=== Task description ===
Within the records below, reproduce without change the lines from the line that has "ATOM 80 O O" through the line that has "ATOM 116 C C", and only those.

* * * * *

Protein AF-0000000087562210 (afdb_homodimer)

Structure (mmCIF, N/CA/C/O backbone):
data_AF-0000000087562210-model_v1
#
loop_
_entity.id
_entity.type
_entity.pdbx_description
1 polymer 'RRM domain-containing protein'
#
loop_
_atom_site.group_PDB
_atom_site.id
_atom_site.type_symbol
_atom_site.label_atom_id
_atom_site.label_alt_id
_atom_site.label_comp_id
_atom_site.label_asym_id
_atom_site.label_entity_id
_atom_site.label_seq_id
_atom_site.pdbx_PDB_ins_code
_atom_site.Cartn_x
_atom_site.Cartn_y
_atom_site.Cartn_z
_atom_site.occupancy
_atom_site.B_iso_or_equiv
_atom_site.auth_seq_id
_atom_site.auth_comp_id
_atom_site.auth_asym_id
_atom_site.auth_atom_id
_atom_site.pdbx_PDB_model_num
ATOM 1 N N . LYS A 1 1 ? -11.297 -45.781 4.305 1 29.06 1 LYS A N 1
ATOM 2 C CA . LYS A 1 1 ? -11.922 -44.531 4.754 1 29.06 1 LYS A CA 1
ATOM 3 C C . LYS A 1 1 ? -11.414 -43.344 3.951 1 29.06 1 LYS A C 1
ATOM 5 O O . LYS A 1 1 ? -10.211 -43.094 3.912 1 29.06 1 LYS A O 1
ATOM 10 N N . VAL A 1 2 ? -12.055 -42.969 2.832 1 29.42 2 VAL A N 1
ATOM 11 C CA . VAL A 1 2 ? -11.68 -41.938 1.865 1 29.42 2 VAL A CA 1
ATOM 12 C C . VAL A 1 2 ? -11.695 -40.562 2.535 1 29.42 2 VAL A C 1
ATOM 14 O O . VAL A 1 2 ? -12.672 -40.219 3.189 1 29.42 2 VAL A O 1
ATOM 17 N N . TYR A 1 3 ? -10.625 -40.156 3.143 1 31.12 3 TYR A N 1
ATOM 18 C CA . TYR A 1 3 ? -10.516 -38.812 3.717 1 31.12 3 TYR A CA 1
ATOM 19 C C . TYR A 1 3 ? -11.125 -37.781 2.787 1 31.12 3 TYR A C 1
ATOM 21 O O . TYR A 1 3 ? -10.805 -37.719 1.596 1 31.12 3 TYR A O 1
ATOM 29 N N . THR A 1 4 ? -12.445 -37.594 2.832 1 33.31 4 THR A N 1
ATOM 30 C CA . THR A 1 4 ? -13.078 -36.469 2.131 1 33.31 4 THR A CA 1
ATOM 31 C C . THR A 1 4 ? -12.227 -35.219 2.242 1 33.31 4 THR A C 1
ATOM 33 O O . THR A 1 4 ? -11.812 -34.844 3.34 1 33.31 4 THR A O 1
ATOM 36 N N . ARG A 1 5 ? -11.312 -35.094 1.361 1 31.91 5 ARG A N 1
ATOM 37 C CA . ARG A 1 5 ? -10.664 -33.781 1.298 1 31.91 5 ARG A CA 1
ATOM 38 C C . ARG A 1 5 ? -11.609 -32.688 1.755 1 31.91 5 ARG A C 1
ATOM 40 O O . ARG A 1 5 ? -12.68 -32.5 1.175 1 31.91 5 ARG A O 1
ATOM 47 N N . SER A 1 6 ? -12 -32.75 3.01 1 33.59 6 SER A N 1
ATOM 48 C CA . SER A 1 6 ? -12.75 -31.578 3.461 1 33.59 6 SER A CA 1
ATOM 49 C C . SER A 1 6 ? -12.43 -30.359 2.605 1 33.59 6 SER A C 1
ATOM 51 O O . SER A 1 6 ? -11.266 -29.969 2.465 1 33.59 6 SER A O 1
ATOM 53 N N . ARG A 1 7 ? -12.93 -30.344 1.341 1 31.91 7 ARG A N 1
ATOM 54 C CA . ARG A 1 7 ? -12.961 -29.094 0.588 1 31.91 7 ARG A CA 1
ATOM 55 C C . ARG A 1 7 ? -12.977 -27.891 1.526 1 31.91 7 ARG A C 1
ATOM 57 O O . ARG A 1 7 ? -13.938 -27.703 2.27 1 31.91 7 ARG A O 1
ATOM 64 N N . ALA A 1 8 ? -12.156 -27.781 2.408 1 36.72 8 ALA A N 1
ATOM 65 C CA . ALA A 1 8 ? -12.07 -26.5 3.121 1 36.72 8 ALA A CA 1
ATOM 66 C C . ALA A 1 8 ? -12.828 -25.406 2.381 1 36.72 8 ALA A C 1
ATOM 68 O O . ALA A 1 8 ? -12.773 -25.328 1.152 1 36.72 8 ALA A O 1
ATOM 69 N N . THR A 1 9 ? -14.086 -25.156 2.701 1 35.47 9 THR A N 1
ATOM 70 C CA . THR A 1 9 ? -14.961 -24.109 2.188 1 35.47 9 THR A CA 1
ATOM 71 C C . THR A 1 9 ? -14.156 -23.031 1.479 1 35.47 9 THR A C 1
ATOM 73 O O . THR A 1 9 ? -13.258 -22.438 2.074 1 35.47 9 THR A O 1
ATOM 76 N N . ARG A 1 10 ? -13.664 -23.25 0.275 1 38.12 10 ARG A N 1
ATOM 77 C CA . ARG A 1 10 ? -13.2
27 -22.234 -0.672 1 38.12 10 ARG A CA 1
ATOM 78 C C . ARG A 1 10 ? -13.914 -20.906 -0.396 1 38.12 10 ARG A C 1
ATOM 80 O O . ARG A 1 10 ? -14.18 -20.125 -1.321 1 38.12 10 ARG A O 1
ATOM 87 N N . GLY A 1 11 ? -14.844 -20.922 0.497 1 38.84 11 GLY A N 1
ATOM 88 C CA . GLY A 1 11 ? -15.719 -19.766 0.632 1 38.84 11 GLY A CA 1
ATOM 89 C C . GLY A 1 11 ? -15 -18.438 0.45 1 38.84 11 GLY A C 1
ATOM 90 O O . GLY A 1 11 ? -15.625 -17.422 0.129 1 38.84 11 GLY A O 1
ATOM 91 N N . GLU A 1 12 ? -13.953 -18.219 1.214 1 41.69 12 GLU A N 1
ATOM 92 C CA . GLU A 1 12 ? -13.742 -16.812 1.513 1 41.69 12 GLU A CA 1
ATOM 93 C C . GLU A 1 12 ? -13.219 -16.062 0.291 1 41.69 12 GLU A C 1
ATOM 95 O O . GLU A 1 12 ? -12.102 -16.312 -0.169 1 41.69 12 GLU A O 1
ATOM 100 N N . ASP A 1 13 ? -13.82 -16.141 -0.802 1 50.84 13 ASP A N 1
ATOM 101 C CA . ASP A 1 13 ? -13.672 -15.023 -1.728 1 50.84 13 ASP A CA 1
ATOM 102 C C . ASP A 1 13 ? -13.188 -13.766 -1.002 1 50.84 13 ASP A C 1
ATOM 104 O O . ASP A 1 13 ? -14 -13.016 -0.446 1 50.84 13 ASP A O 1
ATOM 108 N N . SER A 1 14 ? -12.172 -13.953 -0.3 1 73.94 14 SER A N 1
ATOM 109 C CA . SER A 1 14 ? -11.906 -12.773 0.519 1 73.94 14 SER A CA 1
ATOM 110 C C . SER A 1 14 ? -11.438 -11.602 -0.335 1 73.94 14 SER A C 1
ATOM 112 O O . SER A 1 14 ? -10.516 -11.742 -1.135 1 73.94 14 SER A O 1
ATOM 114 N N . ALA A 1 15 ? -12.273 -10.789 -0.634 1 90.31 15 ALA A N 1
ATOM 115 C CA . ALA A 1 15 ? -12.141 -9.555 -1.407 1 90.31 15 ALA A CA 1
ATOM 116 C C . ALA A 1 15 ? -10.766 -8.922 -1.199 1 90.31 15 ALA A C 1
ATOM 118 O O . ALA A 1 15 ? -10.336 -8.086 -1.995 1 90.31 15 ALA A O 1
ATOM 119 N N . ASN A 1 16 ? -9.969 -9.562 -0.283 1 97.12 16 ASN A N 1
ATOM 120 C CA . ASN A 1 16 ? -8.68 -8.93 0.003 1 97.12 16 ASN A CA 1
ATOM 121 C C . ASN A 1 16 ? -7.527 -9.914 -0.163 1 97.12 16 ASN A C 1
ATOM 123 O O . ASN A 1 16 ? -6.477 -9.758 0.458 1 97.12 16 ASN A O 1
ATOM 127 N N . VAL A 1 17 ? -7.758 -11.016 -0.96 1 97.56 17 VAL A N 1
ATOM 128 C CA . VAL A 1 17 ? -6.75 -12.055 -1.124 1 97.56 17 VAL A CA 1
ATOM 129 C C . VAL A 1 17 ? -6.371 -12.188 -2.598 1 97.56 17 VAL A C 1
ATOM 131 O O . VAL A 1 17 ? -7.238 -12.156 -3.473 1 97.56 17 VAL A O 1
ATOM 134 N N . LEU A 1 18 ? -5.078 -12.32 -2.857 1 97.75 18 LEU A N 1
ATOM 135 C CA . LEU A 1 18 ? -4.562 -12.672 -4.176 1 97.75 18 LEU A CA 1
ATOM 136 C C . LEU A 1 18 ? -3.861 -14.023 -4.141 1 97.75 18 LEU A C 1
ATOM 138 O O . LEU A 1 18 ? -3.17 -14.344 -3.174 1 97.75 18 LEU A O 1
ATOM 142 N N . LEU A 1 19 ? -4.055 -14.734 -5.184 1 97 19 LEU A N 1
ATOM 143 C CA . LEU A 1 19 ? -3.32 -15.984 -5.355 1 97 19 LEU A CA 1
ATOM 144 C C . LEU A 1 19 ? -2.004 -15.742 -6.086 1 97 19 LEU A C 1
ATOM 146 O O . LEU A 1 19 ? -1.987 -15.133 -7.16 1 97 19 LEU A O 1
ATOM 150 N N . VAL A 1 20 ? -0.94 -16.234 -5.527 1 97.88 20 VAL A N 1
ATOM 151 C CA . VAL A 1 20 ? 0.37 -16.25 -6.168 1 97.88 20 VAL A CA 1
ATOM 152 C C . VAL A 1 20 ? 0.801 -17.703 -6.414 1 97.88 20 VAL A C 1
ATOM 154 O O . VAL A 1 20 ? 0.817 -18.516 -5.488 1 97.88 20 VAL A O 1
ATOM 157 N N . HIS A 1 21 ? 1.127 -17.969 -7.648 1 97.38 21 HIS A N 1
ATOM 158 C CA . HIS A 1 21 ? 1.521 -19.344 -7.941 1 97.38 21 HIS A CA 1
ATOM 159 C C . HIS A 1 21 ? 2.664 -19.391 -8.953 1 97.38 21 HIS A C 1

* * * * *

=== Written response ===
ATOM 80 O O . ARG A 1 10 ? -14.18 -20.125 -1.321 1 38.12 10 ARG A O 1
ATOM 87 N N . GLY A 1 11 ? -14.844 -20.922 0.497 1 38.84 11 GLY A N 1
ATOM 88 C CA . GLY A 1 11 ? -15.719 -19.766 0.632 1 38.84 11 GLY A CA 1
ATOM 89 C C . GLY A 1 11 ? -15 -18.438 0.45 1 38.84 11 GLY A C 1
ATOM 90 O O . GLY A 1 11 ? -15.625 -17.422 0.129 1 38.84 11 GLY A O 1
ATOM 91 N N . GLU A 1 12 ? -13.953 -18.219 1.214 1 41.69 12 GLU A N 1
ATOM 92 C CA . GLU A 1 12 ? -13.742 -16.812 1.513 1 41.69 12 GLU A CA 1
ATOM 93 C C . GLU A 1 12 ? -13.219 -16.062 0.291 1 41.69 12 GLU A C 1
ATOM 95 O O . GLU A 1 12 ? -12.102 -16.312 -0.169 1 41.69 12 GLU A O 1
ATOM 100 N N . ASP A 1 13 ? -13.82 -16.141 -0.802 1 50.84 13 ASP A N 1
ATOM 101 C CA . ASP A 1 13 ? -13.672 -15.023 -1.728 1 50.84 13 ASP A CA 1
ATOM 102 C C . ASP A 1 13 ? -13.188 -13.766 -1.002 1 50.84 13 ASP A C 1
ATOM 104 O O . ASP A 1 13 ? -14 -13.016 -0.446 1 50.84 13 ASP A O 1
ATOM 108 N N . SER A 1 14 ? -12.172 -13.953 -0.3 1 73.94 14 SER A N 1
ATOM 109 C CA . SER A 1 14 ? -11.906 -12.773 0.519 1 73.94 14 SER A CA 1
ATOM 110 C C . SER A 1 14 ? -11.438 -11.602 -0.335 1 73.94 14 SER A C 1
ATOM 112 O O . SER A 1 14 ? -10.516 -11.742 -1.135 1 73.94 14 SER A O 1
ATOM 114 N N . ALA A 1 15 ? -12.273 -10.789 -0.634 1 90.31 15 ALA A N 1
ATOM 115 C CA . ALA A 1 15 ? -12.141 -9.555 -1.407 1 90.31 15 ALA A CA 1
ATOM 116 C C . ALA A 1 15 ? -10.766 -8.922 -1.199 1 90.31 15 ALA A C 1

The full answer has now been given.